The Velvet Rope was Janet’s effort to inhabit a self that exceeded what she was taught to model as a Black woman in her life. To do so, she fully embraced alternative, counter-images of Black womanhood in society that included, early blues culture (where women talked openly and frankly about sex, depression, and drinking as heard in the work of Gertrude “Ma” Rainey), hip-hop (which was still an emergent field in the mid to late 1990s), and BDSM.
You write that the sexual content in the album was dismissed as “selling points” at the time of its release. Did you find that her message was either misconstrued or not taken seriously due to misogyny and other factors?
I thoroughly believe Janet’s message was misconstrued due to the field of music journalism, especially in the late 1990s, being dominated by male reporters. The thing about The Velvet Rope is that Janet is selling sex on her terms and in ways that often resist the male gaze. I am using the male gaze here to refer to the ways in which women’s sexuality are filtered through aesthetics of heterosexual patriarchal desire.

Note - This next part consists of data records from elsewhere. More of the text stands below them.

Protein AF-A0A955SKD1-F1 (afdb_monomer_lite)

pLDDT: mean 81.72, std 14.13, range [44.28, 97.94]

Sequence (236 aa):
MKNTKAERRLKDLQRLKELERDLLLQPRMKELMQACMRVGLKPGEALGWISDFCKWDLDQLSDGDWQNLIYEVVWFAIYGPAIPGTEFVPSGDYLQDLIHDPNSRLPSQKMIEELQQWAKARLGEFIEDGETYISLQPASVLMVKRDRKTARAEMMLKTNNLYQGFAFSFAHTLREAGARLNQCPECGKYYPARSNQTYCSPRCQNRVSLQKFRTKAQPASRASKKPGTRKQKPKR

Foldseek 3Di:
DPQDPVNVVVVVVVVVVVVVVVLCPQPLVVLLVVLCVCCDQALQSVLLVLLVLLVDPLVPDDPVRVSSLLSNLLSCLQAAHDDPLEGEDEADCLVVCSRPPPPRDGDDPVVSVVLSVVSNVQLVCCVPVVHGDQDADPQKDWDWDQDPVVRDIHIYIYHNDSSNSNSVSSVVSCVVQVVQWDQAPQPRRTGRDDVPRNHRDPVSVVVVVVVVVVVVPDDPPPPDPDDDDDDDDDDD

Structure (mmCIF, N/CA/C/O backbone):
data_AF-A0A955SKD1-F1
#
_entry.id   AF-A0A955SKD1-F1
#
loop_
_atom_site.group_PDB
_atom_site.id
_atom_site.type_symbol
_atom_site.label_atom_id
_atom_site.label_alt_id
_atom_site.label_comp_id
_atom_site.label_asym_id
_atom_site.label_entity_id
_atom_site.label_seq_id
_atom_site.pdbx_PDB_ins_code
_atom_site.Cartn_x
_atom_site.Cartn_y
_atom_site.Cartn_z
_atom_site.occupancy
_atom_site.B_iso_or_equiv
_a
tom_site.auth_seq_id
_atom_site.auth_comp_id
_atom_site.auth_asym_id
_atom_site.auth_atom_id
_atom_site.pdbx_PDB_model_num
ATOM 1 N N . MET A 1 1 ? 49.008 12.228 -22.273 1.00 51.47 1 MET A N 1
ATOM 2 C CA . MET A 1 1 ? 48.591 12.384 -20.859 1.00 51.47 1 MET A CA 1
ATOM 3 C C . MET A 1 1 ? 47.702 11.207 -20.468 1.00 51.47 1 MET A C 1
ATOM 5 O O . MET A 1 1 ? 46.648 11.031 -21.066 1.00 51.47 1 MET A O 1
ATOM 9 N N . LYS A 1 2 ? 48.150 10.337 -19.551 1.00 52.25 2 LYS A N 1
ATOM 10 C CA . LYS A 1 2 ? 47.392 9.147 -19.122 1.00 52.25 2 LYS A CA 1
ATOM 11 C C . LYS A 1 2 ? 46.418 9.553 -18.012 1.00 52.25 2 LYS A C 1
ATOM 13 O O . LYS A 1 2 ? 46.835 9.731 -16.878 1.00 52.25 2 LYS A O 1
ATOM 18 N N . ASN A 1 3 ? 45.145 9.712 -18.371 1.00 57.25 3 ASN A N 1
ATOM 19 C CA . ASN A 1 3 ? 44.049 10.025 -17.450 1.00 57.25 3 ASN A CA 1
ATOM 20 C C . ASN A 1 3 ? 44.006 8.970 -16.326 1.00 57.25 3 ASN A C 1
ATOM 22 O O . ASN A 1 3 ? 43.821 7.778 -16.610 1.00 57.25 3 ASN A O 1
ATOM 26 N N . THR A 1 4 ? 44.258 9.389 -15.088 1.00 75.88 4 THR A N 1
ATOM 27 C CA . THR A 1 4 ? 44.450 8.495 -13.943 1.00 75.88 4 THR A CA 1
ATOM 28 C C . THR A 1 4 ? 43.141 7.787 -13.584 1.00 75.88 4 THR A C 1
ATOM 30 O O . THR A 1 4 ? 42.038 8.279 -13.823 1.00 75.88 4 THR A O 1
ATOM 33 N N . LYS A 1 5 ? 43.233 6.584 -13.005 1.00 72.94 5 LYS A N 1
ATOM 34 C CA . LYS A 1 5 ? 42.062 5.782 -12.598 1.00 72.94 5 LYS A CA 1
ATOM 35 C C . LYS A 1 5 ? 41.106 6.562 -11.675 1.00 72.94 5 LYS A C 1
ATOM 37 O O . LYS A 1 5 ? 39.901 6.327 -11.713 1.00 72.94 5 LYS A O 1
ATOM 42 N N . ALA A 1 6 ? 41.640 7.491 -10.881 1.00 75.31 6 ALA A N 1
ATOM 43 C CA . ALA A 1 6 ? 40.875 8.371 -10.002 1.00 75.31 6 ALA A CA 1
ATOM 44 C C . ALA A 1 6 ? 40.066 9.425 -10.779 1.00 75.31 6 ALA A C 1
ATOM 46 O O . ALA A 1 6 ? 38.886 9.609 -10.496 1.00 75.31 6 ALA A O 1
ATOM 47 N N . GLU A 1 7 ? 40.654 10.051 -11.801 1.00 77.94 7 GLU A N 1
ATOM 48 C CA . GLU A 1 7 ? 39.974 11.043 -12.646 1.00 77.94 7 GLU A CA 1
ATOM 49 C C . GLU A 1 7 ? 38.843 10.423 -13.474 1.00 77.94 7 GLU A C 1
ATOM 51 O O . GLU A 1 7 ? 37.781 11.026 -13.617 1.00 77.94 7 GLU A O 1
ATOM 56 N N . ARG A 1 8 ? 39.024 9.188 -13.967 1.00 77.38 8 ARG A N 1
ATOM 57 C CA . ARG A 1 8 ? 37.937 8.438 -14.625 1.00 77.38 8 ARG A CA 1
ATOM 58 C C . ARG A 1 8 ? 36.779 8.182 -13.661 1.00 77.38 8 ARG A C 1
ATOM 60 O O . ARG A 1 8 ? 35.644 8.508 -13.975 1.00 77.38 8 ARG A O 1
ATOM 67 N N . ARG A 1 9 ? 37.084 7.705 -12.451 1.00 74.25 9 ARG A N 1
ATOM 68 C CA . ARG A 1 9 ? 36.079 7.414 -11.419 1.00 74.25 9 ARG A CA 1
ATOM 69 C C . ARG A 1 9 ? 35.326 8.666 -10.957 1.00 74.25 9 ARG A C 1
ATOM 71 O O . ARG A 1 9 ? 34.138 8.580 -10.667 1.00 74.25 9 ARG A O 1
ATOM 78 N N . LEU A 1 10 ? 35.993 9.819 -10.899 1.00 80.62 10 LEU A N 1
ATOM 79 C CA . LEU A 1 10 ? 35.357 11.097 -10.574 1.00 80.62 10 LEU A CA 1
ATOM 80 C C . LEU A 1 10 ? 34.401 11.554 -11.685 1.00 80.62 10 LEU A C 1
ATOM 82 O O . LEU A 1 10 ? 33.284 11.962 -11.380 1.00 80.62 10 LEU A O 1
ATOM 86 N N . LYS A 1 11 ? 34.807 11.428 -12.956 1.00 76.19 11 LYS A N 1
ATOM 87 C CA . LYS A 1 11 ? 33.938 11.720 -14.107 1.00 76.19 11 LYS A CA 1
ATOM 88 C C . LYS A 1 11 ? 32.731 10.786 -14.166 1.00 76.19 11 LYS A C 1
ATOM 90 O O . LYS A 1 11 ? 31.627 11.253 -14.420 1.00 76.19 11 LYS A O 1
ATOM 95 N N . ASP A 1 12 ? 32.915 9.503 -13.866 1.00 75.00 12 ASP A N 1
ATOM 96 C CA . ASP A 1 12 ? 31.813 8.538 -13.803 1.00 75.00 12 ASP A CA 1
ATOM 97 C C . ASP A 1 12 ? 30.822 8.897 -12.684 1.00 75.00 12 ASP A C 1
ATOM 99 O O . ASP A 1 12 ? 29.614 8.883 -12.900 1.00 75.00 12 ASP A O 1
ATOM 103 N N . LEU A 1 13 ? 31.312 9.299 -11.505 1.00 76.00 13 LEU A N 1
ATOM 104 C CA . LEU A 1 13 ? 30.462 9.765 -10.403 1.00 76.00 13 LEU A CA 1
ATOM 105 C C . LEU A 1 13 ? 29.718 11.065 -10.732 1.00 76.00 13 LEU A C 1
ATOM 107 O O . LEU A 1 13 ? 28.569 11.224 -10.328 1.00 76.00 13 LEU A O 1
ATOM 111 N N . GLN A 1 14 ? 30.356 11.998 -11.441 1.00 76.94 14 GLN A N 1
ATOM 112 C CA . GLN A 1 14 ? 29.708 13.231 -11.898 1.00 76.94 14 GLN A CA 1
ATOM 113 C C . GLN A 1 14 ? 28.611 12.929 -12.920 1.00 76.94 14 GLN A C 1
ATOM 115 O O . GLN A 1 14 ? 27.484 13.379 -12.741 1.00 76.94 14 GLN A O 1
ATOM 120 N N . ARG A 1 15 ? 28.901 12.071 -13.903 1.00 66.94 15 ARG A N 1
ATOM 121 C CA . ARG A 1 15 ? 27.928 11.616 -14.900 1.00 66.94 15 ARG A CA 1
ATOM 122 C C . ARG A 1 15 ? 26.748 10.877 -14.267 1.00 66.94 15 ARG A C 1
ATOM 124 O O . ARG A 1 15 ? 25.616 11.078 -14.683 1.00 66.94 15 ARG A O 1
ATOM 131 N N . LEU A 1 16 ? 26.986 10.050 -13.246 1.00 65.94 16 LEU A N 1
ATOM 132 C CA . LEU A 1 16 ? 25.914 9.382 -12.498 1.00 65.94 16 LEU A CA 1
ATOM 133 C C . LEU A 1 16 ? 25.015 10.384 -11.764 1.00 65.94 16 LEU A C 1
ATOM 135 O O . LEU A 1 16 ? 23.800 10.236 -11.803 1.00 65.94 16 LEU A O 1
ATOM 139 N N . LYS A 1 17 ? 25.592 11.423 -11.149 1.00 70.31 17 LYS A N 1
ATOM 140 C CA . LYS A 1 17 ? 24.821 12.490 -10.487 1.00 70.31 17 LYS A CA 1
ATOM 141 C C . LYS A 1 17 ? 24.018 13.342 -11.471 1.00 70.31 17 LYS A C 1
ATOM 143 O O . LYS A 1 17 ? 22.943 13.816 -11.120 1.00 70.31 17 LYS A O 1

Although the janet. album was Janet’s sexual liberation, many of the images and work on that album nicely fit within the market of heteropatriarchal desire, that’s not a bad thing or critique, it just simply is.

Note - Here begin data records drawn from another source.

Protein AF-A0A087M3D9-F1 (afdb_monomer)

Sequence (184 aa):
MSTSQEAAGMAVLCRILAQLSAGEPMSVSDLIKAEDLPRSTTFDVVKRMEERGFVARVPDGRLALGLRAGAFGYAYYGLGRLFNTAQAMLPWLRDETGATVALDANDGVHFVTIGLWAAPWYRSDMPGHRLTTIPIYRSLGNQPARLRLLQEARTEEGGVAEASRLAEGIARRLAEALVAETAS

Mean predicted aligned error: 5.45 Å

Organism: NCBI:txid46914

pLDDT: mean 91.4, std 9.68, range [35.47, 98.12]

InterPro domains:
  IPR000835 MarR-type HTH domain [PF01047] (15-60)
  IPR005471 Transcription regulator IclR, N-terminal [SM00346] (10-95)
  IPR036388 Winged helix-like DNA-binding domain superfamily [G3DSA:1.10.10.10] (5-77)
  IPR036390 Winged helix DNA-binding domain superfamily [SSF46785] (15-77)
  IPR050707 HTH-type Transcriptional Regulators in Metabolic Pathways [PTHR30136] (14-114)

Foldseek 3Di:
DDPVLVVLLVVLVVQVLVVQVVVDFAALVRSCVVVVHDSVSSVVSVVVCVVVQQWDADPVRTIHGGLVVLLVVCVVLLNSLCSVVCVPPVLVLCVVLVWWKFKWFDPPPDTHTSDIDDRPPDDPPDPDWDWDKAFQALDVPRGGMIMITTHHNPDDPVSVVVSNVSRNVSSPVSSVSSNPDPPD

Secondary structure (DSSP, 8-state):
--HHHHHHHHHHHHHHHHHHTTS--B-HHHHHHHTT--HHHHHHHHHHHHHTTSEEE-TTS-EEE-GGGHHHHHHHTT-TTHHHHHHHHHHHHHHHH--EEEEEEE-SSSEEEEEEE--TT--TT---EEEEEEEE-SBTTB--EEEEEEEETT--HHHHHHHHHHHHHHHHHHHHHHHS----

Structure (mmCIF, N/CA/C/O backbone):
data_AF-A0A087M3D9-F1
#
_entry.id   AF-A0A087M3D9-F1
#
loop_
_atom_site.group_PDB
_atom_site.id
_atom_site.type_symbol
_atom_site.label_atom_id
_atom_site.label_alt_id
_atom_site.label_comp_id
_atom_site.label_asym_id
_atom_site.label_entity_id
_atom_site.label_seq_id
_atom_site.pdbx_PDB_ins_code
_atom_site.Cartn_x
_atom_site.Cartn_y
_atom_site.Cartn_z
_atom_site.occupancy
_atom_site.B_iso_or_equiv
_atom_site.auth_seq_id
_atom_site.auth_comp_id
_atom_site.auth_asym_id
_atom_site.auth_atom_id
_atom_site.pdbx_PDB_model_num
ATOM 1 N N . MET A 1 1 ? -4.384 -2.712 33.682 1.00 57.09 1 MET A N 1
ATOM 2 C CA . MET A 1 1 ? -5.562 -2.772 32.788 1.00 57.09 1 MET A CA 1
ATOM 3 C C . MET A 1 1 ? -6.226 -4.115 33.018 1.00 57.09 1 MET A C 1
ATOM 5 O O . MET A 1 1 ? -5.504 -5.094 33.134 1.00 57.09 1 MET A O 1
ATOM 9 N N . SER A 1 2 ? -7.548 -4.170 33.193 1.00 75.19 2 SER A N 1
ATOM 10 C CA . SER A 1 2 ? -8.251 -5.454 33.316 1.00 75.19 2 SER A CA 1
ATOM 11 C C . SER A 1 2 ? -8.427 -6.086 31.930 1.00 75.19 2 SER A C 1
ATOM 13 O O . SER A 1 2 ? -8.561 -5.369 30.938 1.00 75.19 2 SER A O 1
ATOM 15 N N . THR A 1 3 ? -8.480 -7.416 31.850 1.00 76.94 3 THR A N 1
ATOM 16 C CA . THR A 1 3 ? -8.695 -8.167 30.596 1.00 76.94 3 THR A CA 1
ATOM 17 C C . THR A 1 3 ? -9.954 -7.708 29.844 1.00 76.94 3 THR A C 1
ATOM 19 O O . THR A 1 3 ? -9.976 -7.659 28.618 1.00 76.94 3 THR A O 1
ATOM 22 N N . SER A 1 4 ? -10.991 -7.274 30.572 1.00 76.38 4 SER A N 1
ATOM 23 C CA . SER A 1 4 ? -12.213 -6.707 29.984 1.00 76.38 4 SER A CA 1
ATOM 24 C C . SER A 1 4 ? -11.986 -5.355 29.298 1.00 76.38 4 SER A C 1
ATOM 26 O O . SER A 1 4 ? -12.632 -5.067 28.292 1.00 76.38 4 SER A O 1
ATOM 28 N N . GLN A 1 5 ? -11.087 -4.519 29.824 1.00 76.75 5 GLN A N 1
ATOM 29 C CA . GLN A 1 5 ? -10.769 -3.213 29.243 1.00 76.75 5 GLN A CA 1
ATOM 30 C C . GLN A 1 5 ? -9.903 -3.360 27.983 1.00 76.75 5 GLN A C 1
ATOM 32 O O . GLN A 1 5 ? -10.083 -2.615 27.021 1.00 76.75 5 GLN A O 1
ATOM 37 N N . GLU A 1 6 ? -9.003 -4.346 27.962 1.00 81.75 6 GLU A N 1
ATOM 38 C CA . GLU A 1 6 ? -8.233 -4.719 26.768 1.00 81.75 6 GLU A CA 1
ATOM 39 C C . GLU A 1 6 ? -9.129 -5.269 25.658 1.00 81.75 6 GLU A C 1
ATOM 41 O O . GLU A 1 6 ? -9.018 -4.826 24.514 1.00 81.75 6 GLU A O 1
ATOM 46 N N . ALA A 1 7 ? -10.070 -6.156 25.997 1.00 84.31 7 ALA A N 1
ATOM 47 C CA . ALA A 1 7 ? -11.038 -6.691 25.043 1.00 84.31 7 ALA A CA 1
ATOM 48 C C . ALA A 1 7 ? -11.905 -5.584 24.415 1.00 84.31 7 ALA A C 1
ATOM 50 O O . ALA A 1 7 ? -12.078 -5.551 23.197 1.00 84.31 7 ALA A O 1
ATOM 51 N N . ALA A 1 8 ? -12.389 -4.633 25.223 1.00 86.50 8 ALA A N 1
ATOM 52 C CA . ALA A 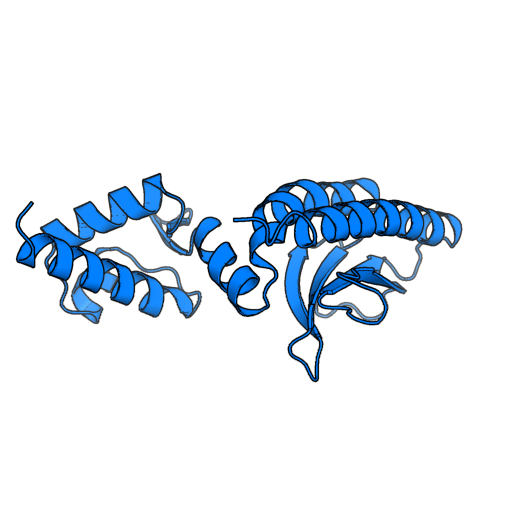1 8 ? -13.151 -3.488 24.727 1.00 86.50 8 ALA A CA 1
ATOM 53 C C . ALA A 1 8 ? -12.313 -2.589 23.800 1.00 86.50 8 ALA A C 1
ATOM 55 O O . ALA A 1 8 ? -12.782 -2.187 22.737 1.00 86.50 8 ALA A O 1
ATOM 56 N N . GLY A 1 9 ? -11.058 -2.307 24.166 1.00 91.69 9 GLY A N 1
ATOM 57 C CA . GLY A 1 9 ? -10.147 -1.528 23.324 1.00 91.69 9 GLY A CA 1
ATOM 58 C C . GLY A 1 9 ? -9.839 -2.205 21.984 1.00 91.69 9 GLY A C 1
ATOM 59 O O . GLY A 1 9 ? -9.822 -1.538 20.951 1.00 91.69 9 GLY A O 1
ATOM 60 N N . MET A 1 10 ? -9.650 -3.528 21.985 1.00 94.00 10 MET A N 1
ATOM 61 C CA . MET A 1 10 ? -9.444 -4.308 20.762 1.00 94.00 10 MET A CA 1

With Janet’s incorporation of queerness, trauma, and abuse as existing alongside (not outside) her sexual endeavors, The Velvet Rope, inevitably, resists easy consumption via the male gaze. In fact, it asks men to listen and respect sexual and emotional boundaries concerning her personhood. These are requests that we culturally still find ourselves struggling to have men honor in society (#MeToo is a clear example). Thus, The Velvet Rope was asking her audience to listen to sex differently and respectfully and that was a request that many of the male journalists were unwilling to honor.
I remember watching the “Together Again” music video as a preteen in ’97 and being struck by the awesome African scenery and wildlife. It was the biggest hit from the album. What were a few of your big takeaways from “Together Again”?
“Together Again” is my favorite Janet Jackson song. When the song was released, I did not immediately catch on to the disco vibe that they were citing, so that aspect went right over my head and was not something I caught until my late teens. Thus, my immediate response to the song, which largely dictates my takeaway today, lies with the tension between heartache and joy—a sort of mournful dance song.
The video becomes a symbolic extension of that tension by using world imagery, including several West African prints and cultures, as an immaterial world of happiness. This imagery is juxtaposed against Janet’s isolation in the clip, where she begins and ends the video alone in a cracked desert climate with an approaching storm on the horizon.
I think the world imagery and feel of the video overshadows the very melancholic tone and implication of where Janet is dancing with her friends. The video is populated with the living dead so to speak and I think it is important that we hold onto that tension of sorrow and joy—that this “happy” place is a place that can only be manifested on earth through and with the dead.